6:00 PM- Walk into Stetson East dining hall with the intention of gorging myself on the dense, completely nutrient deficient food served within the premises to gain at least some modicum of pleasure during my stroll through a day of oblivion. Ultimate test of will occurs when I see the MASSIVE tanks of Green Mountain coffee sitting near the dessert table. Though pissed off for the entire day, I was pretty sure I could pull this off. Then this curveball gets thrown at me. I felt like a guy just released from alcoholics anonymous and while being on vacation accidentally opens the mini-bar to see all those little bottles of liquid courage sitting there. I now finally understand people when they say “I NEED…(insert thing they don’t actually need here” I didn’t need coffee. But my god, did I want to chug that entire barrel of black liquid goodness, even if it meant third degree burns all along the inside of my throat. Somehow, I was able to walk by it, though I continued to stare it the same way a pedophile surveys a playground from an unmarked van.
7:45-9:00 PM- Have just been informed I have an intramural basketball game to play in. This is wonderful news, since it’s not like I want to punch every living person in the face at the moment (I don’t actually think I could hit another person in the face unless extremely agitated. I’d settle for a shin kick because it hurts like holy hell, but you look like a complete bitch if you complain about your shin hurting. Count that one as a victory on multiple fronts for this guy) For whatever reason, engaging in physical activity is actually possible and the only enjoyable thing I have done all day. Sadly, as soon as the game ends, misery wakes up from his late evening siesta and takes his rightful place back inside my head.
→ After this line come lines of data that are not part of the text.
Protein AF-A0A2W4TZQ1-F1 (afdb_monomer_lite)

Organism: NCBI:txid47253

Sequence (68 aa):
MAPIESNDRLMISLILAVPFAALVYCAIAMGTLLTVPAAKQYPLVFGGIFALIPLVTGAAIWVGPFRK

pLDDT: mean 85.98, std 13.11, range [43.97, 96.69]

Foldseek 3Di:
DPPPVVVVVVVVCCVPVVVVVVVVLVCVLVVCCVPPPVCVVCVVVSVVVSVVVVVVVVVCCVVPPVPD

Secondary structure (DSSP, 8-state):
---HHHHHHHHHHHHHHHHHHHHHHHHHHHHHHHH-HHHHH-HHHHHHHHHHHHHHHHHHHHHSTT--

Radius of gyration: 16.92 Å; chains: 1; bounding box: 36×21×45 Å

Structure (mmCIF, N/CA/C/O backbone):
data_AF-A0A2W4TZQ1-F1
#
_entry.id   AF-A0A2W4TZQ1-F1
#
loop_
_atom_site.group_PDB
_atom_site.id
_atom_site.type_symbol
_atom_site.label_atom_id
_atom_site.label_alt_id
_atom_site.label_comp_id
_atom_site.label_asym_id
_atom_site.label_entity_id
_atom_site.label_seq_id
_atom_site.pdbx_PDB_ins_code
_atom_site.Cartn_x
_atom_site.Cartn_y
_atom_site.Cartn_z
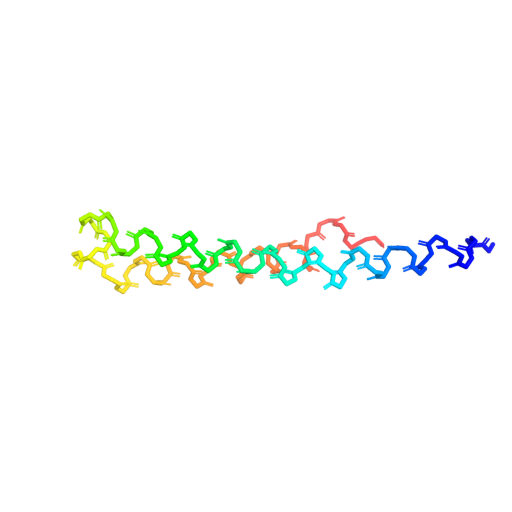_atom_site.occupancy
_atom_site.B_iso_or_equiv
_atom_site.auth_seq_id
_atom_site.auth_comp_id
_atom_site.auth_asym_id
_atom_site.auth_atom_id
_atom_site.pdbx_PDB_model_num
ATOM 1 N N . MET A 1 1 ? 18.136 -1.630 -31.710 1.00 43.97 1 MET A N 1
ATOM 2 C CA . MET A 1 1 ? 18.756 -1.541 -30.372 1.00 43.97 1 MET A CA 1
ATOM 3 C C . MET A 1 1 ? 18.158 -0.311 -29.715 1.00 43.97 1 MET A C 1
ATOM 5 O O . MET A 1 1 ? 18.360 0.774 -30.242 1.00 43.97 1 MET A O 1
ATOM 9 N N . ALA A 1 2 ? 17.316 -0.465 -28.689 1.00 56.09 2 ALA A N 1
ATOM 10 C CA . ALA A 1 2 ? 16.837 0.696 -27.936 1.00 56.09 2 ALA A CA 1
ATOM 11 C C . ALA A 1 2 ? 18.056 1.406 -27.311 1.00 56.09 2 ALA A C 1
ATOM 13 O O . ALA A 1 2 ? 18.994 0.710 -26.911 1.00 56.09 2 ALA A O 1
ATOM 14 N N . PRO A 1 3 ? 18.107 2.748 -27.283 1.00 55.09 3 PRO A N 1
ATOM 15 C CA . PRO A 1 3 ? 19.280 3.458 -26.789 1.00 55.09 3 PRO A CA 1
ATOM 16 C C . PRO A 1 3 ? 19.481 3.123 -25.308 1.00 55.09 3 PRO A C 1
ATOM 18 O O . PRO A 1 3 ? 18.560 3.290 -24.510 1.00 55.09 3 PRO A O 1
ATOM 21 N N . ILE A 1 4 ? 20.678 2.644 -24.958 1.00 60.16 4 ILE A N 1
ATOM 22 C CA . ILE A 1 4 ? 21.078 2.239 -23.598 1.00 60.16 4 ILE A CA 1
ATOM 23 C C . ILE A 1 4 ? 20.684 3.300 -22.549 1.00 60.16 4 ILE A C 1
ATOM 25 O O . ILE A 1 4 ? 20.130 2.954 -21.510 1.00 60.16 4 ILE A O 1
ATOM 29 N N . GLU A 1 5 ? 20.807 4.591 -22.880 1.00 62.06 5 GLU A N 1
ATOM 30 C CA . GLU A 1 5 ? 20.438 5.707 -21.993 1.00 62.06 5 GLU A CA 1
ATOM 31 C C . GLU A 1 5 ? 18.946 5.719 -21.590 1.00 62.06 5 GLU A C 1
ATOM 33 O O . GLU A 1 5 ? 18.597 6.094 -20.468 1.00 62.06 5 GLU A O 1
ATOM 38 N N . SER A 1 6 ? 18.040 5.281 -22.472 1.00 68.38 6 SER A N 1
ATOM 39 C CA . SER A 1 6 ? 16.605 5.213 -22.158 1.00 68.38 6 SER A CA 1
ATOM 40 C C . SER A 1 6 ? 16.296 4.126 -21.131 1.00 68.38 6 SER A C 1
ATOM 42 O O . SER A 1 6 ? 15.361 4.288 -20.347 1.00 68.38 6 SER A O 1
ATOM 44 N N . ASN A 1 7 ? 17.048 3.023 -21.141 1.00 79.44 7 ASN A N 1
ATOM 45 C CA . ASN A 1 7 ? 16.843 1.919 -20.211 1.00 79.44 7 ASN A CA 1
ATOM 46 C C . ASN A 1 7 ? 17.313 2.300 -18.802 1.00 79.44 7 ASN A C 1
ATOM 48 O O . ASN A 1 7 ? 16.603 2.046 -17.832 1.00 79.44 7 ASN A O 1
ATOM 52 N N . ASP A 1 8 ? 18.447 2.996 -18.696 1.00 84.75 8 ASP A N 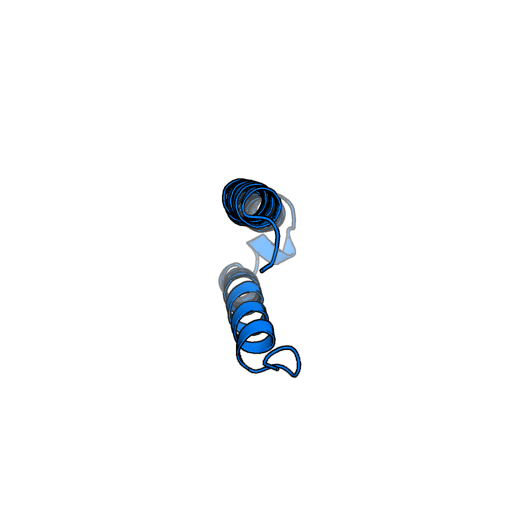1
ATOM 53 C CA . ASP A 1 8 ? 18.981 3.464 -17.414 1.00 84.75 8 ASP A CA 1
ATOM 54 C C . ASP A 1 8 ? 18.071 4.515 -16.767 1.00 84.75 8 ASP A C 1
ATOM 56 O O . ASP A 1 8 ? 17.762 4.427 -15.578 1.00 84.75 8 ASP A O 1
ATOM 60 N N . ARG A 1 9 ? 17.549 5.472 -17.548 1.00 86.31 9 ARG A N 1
ATOM 61 C CA . ARG A 1 9 ? 16.572 6.460 -17.050 1.00 86.31 9 ARG A CA 1
ATOM 62 C C . ARG A 1 9 ? 15.274 5.808 -16.568 1.00 86.31 9 ARG A C 1
ATOM 64 O O . ARG A 1 9 ? 14.726 6.233 -15.552 1.00 86.31 9 ARG A O 1
ATOM 71 N N . LEU A 1 10 ? 14.787 4.789 -17.280 1.00 85.19 10 LEU A N 1
ATOM 72 C CA . LEU A 1 10 ? 13.595 4.026 -16.895 1.00 85.19 10 LEU A CA 1
ATOM 73 C C . LEU A 1 10 ? 13.855 3.211 -15.621 1.00 85.19 10 LEU A C 1
ATOM 75 O O . LEU A 1 10 ? 13.034 3.196 -14.708 1.00 85.19 10 LEU A O 1
ATOM 79 N N . MET A 1 11 ? 15.024 2.584 -15.513 1.00 86.19 11 MET A N 1
ATOM 80 C CA . MET A 1 11 ? 15.422 1.860 -14.310 1.00 86.19 11 MET A CA 1
ATOM 81 C C . MET A 1 11 ? 15.484 2.794 -13.093 1.00 86.19 11 MET A C 1
ATOM 83 O O 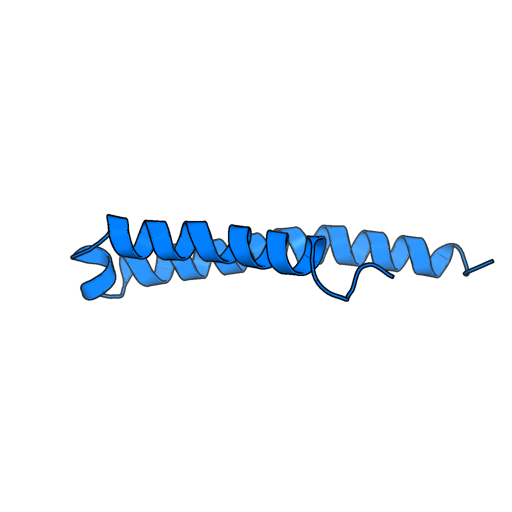. MET A 1 11 ? 14.899 2.487 -12.055 1.00 86.19 11 MET A O 1
ATOM 87 N N . ILE A 1 12 ? 16.122 3.959 -13.230 1.00 90.94 12 ILE A N 1
ATOM 88 C CA . ILE A 1 12 ? 16.203 4.968 -12.163 1.00 90.94 12 ILE A CA 1
ATOM 89 C C . ILE A 1 12 ? 14.802 5.445 -11.758 1.00 90.94 12 ILE A C 1
ATOM 91 O O . ILE A 1 12 ? 14.511 5.554 -10.564 1.00 90.94 12 ILE A O 1
ATOM 95 N N . SER A 1 13 ? 13.915 5.699 -12.726 1.00 89.06 13 SER A N 1
ATOM 96 C CA . SER A 1 13 ? 12.556 6.148 -12.424 1.00 89.06 13 SER A CA 1
ATOM 97 C C . SER A 1 13 ? 11.739 5.073 -11.707 1.00 89.06 13 SER A C 1
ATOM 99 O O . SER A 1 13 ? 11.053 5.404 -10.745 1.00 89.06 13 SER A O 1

10:30 PM-Dead to the world asleep. Was sitting on the couch doing that “bobblehead” action you do when you are in a really fucking boring class where your head tilts slowly forward as your consciousness slowly fades away, only for you to realize in the nick of time “Shit, I actually need to pay attention” and you snap back to ready position, only to repeat this process multiple times. Called it quits shortly after a few rounds of this pointless endeavor.
Message: If you as a person have become so accustomed to a substance that has been socially accepted on a mass scale and perhaps biologically woven into the fabric of your being, for the love of god, DON’T GIVE IT UP, even for a second. I apologize to you, coffee. You are a wonderful girl that I should never have even dreamed of leaving, even if it was for the sake of science.